[Supplied records Boundary: Start]

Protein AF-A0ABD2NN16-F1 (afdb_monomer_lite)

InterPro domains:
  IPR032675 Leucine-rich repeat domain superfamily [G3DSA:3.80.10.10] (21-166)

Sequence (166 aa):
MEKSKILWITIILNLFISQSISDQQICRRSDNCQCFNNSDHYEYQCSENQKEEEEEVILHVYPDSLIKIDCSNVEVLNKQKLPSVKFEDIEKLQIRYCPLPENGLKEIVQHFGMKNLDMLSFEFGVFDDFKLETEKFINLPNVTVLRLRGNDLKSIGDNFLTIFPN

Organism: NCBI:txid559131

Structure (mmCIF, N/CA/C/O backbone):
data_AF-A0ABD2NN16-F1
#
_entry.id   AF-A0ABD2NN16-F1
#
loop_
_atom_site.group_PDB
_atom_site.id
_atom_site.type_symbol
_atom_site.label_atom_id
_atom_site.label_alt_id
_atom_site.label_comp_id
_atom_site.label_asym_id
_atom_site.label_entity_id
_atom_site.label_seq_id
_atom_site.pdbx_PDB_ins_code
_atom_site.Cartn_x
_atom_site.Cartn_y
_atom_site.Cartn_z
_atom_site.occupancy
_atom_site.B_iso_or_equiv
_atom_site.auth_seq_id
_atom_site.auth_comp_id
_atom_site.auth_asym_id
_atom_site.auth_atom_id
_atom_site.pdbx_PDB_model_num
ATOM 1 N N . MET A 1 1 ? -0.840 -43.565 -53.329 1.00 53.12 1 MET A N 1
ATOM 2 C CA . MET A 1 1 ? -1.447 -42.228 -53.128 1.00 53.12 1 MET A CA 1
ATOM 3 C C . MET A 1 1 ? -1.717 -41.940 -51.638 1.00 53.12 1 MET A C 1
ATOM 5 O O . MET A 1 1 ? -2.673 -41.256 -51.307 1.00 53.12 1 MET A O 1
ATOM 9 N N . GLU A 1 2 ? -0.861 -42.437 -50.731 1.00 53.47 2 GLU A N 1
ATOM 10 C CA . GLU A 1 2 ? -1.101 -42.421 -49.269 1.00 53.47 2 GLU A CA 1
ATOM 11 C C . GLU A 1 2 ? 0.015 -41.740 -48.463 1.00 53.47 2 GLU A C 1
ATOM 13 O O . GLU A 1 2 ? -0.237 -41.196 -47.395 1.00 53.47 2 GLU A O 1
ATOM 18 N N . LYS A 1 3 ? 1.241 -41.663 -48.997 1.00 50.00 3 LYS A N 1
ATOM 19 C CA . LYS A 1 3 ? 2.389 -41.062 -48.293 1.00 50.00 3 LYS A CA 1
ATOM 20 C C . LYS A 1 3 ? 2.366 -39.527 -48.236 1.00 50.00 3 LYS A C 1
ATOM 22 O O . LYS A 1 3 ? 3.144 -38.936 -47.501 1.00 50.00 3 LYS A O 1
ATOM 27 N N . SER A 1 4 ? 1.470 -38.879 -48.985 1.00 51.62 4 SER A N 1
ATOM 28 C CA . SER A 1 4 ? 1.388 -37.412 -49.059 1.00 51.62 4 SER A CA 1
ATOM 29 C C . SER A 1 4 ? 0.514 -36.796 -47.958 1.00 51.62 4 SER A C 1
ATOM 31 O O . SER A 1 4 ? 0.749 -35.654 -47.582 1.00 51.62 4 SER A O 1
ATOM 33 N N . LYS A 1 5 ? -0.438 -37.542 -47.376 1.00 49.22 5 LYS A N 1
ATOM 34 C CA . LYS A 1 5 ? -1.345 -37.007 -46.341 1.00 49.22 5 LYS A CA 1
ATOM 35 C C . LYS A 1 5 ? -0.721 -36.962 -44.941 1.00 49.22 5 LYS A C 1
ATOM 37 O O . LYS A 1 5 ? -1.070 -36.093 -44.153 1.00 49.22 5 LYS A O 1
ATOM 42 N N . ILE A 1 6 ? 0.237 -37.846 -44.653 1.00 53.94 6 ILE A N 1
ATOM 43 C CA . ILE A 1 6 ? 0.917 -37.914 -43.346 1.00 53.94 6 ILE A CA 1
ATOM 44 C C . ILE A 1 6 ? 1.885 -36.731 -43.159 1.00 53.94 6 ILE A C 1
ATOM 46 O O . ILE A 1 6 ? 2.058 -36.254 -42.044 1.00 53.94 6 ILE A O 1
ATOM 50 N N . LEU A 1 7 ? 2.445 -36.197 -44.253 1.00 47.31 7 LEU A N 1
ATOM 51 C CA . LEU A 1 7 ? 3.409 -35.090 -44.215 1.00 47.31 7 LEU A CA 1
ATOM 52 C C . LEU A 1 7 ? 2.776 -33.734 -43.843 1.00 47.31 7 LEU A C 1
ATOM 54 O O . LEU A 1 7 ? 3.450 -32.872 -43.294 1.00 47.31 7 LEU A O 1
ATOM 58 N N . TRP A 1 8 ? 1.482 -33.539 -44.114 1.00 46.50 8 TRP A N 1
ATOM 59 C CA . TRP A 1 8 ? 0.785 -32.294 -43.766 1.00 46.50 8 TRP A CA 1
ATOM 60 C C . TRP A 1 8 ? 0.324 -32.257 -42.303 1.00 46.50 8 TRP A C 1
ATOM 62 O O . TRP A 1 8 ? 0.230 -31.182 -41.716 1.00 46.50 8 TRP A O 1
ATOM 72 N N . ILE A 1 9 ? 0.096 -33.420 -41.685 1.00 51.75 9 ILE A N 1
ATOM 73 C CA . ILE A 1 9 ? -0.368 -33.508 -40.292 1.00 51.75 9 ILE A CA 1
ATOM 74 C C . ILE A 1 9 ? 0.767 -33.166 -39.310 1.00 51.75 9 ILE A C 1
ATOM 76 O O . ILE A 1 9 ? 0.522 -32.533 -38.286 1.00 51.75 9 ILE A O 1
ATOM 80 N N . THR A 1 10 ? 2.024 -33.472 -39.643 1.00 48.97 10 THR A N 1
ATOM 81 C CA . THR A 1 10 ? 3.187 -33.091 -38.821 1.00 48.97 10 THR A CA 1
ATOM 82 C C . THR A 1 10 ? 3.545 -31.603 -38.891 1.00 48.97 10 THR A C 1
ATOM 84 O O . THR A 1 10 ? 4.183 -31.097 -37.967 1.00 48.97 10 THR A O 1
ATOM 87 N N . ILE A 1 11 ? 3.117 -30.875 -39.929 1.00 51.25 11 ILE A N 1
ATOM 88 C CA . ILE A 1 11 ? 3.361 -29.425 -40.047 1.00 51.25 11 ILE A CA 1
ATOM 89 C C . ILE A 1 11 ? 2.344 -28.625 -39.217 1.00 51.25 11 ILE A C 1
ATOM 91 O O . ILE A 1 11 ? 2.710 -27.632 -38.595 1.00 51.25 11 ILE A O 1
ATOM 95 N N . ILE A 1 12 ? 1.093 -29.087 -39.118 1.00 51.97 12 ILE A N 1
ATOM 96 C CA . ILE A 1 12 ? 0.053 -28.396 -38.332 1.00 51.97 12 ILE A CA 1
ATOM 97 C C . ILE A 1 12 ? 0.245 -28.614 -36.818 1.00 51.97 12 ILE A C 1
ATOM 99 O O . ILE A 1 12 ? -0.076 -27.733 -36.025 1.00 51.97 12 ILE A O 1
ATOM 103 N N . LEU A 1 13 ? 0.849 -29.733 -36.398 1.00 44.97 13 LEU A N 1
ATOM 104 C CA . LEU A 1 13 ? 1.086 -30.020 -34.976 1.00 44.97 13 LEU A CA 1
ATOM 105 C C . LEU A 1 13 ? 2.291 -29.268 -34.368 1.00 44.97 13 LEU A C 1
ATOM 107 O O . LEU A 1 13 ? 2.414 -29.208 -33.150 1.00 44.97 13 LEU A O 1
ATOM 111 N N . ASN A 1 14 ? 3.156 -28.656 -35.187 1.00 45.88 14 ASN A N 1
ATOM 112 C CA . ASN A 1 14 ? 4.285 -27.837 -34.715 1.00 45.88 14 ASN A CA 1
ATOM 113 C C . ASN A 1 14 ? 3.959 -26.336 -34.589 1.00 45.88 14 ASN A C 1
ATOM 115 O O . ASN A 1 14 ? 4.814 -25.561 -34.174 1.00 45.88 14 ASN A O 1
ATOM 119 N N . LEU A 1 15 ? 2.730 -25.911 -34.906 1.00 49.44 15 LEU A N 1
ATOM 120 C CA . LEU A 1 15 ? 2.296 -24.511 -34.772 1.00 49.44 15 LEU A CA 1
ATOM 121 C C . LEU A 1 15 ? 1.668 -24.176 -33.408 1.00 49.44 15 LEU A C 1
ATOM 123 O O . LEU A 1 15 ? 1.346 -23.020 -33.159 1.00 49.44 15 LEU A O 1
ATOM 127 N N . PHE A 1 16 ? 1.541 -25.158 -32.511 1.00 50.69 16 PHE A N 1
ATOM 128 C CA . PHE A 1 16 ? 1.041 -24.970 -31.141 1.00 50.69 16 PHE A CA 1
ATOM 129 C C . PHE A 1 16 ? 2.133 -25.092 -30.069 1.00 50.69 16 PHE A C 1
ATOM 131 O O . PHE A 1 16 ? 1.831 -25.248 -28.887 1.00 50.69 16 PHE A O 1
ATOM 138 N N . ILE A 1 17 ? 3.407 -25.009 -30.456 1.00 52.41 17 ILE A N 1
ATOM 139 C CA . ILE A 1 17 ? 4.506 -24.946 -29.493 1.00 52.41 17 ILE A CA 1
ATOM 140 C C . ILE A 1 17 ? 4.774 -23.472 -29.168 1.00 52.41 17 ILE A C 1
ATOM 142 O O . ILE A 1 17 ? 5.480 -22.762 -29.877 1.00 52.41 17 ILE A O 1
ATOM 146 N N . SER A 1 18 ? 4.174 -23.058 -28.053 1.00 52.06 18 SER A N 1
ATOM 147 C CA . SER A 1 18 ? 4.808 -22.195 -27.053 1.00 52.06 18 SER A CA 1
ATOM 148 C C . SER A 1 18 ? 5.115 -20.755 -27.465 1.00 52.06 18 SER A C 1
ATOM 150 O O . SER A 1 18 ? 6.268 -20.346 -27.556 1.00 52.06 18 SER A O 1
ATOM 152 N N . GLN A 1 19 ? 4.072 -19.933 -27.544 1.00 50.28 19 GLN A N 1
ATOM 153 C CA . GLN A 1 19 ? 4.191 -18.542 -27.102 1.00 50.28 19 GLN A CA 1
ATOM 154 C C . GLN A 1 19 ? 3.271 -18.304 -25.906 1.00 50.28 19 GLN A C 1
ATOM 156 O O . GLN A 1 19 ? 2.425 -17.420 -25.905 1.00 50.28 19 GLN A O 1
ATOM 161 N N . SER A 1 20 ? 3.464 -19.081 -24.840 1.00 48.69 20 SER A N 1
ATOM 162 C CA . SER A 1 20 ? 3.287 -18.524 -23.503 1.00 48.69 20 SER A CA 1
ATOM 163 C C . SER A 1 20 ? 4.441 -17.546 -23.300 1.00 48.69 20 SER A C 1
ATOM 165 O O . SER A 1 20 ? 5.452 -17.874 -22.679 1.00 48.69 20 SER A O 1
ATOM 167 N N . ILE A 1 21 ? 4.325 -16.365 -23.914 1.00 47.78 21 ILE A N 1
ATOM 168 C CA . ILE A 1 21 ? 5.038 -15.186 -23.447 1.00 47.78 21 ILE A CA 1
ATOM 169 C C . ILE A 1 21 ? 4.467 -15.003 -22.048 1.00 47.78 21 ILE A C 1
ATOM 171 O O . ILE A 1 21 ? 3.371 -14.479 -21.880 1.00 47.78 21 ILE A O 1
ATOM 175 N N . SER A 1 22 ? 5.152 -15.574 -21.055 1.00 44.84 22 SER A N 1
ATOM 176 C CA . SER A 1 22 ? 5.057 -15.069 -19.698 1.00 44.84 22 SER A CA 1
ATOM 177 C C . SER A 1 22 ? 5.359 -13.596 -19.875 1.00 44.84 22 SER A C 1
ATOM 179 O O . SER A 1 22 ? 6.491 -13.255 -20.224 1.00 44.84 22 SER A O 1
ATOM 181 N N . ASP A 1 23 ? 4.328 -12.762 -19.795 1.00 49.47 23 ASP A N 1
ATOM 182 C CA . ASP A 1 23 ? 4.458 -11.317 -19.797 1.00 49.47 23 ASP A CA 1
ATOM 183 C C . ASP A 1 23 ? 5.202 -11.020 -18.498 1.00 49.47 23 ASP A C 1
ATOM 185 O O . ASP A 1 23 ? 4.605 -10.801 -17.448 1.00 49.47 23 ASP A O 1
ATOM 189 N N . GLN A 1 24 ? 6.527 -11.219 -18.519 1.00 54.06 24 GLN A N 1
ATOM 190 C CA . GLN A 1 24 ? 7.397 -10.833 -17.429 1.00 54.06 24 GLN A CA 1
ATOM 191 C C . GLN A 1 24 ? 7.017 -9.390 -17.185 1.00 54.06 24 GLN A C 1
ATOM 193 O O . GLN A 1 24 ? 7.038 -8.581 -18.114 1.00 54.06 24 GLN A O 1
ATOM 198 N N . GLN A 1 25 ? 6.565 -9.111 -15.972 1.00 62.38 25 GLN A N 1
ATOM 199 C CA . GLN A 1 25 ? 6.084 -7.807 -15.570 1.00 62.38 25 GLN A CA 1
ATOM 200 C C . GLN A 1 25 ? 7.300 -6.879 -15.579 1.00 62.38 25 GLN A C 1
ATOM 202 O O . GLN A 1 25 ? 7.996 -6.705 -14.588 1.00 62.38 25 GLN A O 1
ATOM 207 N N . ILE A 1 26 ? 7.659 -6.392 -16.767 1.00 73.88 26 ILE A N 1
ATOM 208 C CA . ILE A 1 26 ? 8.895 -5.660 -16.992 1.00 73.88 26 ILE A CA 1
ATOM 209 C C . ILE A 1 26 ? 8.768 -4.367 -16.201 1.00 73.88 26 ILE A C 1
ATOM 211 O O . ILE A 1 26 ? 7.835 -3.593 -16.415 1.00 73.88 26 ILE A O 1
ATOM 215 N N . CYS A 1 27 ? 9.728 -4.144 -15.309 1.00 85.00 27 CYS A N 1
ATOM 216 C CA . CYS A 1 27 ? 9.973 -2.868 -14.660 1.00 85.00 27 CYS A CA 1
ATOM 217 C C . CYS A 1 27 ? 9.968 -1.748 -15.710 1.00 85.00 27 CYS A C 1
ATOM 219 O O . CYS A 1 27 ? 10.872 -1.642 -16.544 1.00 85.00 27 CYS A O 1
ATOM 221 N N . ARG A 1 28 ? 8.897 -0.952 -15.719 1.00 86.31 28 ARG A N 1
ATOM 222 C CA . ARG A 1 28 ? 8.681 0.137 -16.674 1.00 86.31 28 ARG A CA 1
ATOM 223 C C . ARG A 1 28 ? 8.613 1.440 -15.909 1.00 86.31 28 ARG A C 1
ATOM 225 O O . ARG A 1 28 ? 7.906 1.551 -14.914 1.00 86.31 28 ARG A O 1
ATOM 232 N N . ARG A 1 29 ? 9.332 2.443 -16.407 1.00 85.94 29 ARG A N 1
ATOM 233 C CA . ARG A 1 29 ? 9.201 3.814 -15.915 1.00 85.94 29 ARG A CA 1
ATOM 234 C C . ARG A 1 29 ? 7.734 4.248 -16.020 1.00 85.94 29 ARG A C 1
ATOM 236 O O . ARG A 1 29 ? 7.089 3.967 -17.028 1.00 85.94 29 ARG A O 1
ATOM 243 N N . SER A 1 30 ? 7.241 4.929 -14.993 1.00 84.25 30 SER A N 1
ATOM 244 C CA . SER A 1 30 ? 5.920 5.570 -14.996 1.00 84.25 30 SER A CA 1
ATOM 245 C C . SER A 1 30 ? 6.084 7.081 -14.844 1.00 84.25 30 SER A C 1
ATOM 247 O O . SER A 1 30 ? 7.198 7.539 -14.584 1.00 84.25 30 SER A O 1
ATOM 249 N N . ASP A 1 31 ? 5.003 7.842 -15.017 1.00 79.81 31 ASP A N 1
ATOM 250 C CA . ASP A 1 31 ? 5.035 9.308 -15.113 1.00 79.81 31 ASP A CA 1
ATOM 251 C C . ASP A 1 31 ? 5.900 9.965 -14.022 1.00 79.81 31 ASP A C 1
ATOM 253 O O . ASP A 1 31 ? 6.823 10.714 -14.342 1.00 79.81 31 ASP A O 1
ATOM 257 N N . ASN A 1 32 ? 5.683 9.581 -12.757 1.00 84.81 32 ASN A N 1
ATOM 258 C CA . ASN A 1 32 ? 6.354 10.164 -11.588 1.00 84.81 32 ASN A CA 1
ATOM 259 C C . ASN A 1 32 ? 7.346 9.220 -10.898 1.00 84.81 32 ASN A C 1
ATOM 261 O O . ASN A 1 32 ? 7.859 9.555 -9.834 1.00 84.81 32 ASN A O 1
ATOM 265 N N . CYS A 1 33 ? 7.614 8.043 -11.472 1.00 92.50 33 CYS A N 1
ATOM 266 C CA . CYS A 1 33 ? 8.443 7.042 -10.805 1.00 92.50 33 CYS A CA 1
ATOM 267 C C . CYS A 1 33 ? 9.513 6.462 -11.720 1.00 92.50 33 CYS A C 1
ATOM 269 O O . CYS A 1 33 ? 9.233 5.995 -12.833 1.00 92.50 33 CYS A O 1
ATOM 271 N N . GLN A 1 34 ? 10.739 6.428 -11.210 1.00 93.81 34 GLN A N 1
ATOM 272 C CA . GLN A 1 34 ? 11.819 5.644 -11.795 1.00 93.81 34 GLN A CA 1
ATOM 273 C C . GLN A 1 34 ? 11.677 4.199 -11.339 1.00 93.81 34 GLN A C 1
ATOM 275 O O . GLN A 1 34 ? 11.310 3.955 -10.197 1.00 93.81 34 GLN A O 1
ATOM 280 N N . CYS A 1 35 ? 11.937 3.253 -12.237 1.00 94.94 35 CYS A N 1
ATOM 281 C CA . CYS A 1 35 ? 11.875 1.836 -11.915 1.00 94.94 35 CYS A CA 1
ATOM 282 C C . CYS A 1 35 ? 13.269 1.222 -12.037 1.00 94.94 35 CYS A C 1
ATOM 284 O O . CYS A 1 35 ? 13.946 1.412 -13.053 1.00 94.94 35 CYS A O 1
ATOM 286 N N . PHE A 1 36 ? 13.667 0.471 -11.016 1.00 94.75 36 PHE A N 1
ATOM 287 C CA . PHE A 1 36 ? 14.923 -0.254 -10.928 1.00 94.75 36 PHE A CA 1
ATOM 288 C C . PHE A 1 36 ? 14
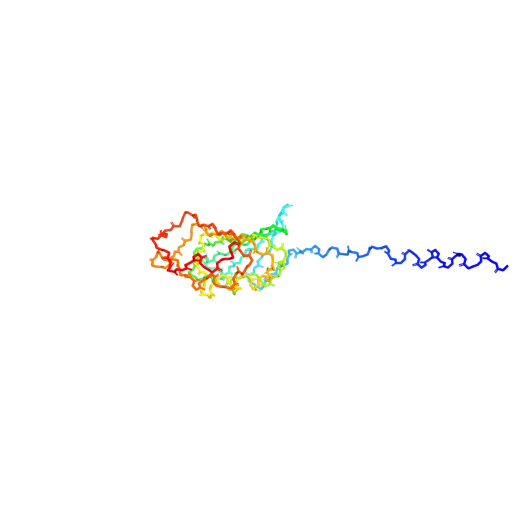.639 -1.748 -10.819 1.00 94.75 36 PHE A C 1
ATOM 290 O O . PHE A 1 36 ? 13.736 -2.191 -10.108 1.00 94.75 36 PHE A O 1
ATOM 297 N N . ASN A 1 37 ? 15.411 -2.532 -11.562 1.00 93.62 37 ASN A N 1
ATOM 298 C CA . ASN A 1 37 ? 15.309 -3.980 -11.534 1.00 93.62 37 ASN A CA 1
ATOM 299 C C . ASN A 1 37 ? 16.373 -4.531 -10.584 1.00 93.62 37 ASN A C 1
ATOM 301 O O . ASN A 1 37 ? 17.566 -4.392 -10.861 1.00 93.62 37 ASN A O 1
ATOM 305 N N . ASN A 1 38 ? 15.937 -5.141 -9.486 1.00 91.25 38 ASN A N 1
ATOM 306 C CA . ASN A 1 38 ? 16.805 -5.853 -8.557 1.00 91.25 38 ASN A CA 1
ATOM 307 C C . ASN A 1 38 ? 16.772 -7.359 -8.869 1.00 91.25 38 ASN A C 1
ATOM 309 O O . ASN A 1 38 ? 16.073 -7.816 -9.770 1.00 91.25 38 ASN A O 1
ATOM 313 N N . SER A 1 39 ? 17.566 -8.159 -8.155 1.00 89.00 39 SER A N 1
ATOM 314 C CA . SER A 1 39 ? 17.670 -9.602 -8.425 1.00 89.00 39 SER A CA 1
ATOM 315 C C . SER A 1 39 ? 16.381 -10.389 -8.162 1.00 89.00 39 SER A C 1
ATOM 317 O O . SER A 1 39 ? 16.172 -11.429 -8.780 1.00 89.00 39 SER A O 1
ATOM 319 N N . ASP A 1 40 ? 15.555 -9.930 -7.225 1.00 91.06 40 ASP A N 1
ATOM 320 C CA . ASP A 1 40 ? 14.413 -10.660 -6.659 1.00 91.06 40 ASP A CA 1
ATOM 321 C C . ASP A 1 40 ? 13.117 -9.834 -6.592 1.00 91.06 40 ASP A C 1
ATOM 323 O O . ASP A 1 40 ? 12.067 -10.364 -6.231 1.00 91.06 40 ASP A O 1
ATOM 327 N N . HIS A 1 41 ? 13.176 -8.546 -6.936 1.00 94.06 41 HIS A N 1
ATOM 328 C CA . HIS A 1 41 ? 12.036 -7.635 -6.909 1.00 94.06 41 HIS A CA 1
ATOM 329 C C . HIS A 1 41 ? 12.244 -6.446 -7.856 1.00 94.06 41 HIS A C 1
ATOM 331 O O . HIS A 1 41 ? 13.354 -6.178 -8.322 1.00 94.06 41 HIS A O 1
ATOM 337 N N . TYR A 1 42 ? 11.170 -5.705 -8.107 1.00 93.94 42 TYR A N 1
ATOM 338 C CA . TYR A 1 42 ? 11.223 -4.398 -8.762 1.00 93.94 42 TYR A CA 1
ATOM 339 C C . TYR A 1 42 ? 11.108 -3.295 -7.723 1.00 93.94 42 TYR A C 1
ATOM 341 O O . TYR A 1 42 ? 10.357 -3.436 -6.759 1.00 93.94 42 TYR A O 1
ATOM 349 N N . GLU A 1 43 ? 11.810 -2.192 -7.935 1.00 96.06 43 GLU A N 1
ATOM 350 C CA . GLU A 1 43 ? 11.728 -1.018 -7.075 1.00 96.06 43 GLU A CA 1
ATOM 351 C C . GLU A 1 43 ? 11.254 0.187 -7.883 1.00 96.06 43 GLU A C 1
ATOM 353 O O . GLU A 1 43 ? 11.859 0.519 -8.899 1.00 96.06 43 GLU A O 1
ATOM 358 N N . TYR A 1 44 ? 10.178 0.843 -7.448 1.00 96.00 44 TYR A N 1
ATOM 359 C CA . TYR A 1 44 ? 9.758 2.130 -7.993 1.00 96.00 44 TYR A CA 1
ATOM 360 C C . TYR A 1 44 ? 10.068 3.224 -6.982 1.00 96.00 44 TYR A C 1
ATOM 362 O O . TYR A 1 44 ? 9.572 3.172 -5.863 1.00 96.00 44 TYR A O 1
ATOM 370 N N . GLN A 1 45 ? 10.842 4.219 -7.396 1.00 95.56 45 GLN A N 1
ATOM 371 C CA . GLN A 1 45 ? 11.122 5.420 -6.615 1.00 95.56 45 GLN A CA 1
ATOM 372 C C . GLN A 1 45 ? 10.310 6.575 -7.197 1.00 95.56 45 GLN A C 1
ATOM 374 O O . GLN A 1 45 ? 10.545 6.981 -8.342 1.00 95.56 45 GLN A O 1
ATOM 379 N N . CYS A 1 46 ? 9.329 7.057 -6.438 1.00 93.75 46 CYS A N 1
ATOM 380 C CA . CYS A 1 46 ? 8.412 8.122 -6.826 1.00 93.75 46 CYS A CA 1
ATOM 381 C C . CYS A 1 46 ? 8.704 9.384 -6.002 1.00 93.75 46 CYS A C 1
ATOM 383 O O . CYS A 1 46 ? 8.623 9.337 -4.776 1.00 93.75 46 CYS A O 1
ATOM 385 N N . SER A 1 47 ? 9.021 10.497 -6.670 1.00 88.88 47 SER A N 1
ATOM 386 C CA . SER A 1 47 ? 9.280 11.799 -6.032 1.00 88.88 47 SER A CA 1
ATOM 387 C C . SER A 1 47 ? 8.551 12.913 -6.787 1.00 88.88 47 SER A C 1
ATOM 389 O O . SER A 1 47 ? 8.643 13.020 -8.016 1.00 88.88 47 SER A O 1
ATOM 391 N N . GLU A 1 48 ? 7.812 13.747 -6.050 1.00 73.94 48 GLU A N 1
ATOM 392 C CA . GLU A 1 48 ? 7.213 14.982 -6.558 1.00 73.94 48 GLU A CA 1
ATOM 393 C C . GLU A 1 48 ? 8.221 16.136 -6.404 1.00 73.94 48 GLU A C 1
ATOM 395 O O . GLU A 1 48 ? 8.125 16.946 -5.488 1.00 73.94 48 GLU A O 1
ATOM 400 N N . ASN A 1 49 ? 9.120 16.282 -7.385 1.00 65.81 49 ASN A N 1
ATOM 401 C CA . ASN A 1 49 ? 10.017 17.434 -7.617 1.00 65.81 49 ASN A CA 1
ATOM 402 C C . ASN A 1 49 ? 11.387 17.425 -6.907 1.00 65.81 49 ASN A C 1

[Supplied records Boundary: End]

* Aim of the task
Word for word, restate the lines of the data above that fall between the line holding "ATOM 127 N N" and the line holding "ATOM 161 N N", inclusive, and no other lines.

* Problem solution
ATOM 127 N N . PHE A 1 16 ? 1.541 -25.158 -32.511 1.00 50.69 16 PHE A N 1
ATOM 128 C CA . PHE A 1 16 ? 1.041 -24.970 -31.141 1.00 50.69 16 PHE A CA 1
ATOM 129 C C . PHE A 1 16 ? 2.133 -25.092 -30.069 1.00 50.69 16 PHE A C 1
ATOM 131 O O . PHE A 1 16 ? 1.831 -25.248 -28.887 1.00 50.69 16 PHE A O 1
ATOM 138 N N . ILE A 1 17 ? 3.407 -25.009 -30.456 1.00 52.41 17 ILE A N 1
ATOM 139 C CA . ILE A 1 17 ? 4.506 -24.946 -29.493 1.00 52.41 17 ILE A CA 1
ATOM 140 C C . ILE A 1 17 ? 4.774 -23.472 -29.168 1.00 52.41 17 ILE A C 1
ATOM 142 O O . ILE A 1 17 ? 5.480 -22.762 -29.877 1.00 52.41 17 ILE A O 1
ATOM 146 N N . SER A 1 18 ? 4.174 -23.058 -28.053 1.00 52.06 18 SER A N 1
ATOM 147 C CA . SER A 1 18 ? 4.808 -22.195 -27.053 1.00 52.06 18 SER A CA 1
ATOM 148 C C . SER A 1 18 ? 5.115 -20.755 -27.465 1.00 52.06 18 SER A C 1
ATOM 150 O O . SER A 1 18 ? 6.268 -20.346 -27.556 1.00 52.06 18 SER A O 1
ATOM 152 N N . GLN A 1 19 ? 4.072 -19.933 -27.544 1.00 50.28 19 GLN A N 1
ATOM 153 C CA . GLN A 1 19 ? 4.191 -18.542 -27.102 1.00 50.28 19 GLN A CA 1
ATOM 154 C C . GLN A 1 19 ? 3.271 -18.304 -25.906 1.00 50.28 19 GLN A C 1
ATOM 156 O O . GLN A 1 19 ? 2.425 -17.420 -25.905 1.00 50.28 19 GLN A O 1
ATOM 161 N N . SER A 1 20 ? 3.464 -19.081 -24.840 1.00 48.69 20 SER A N 1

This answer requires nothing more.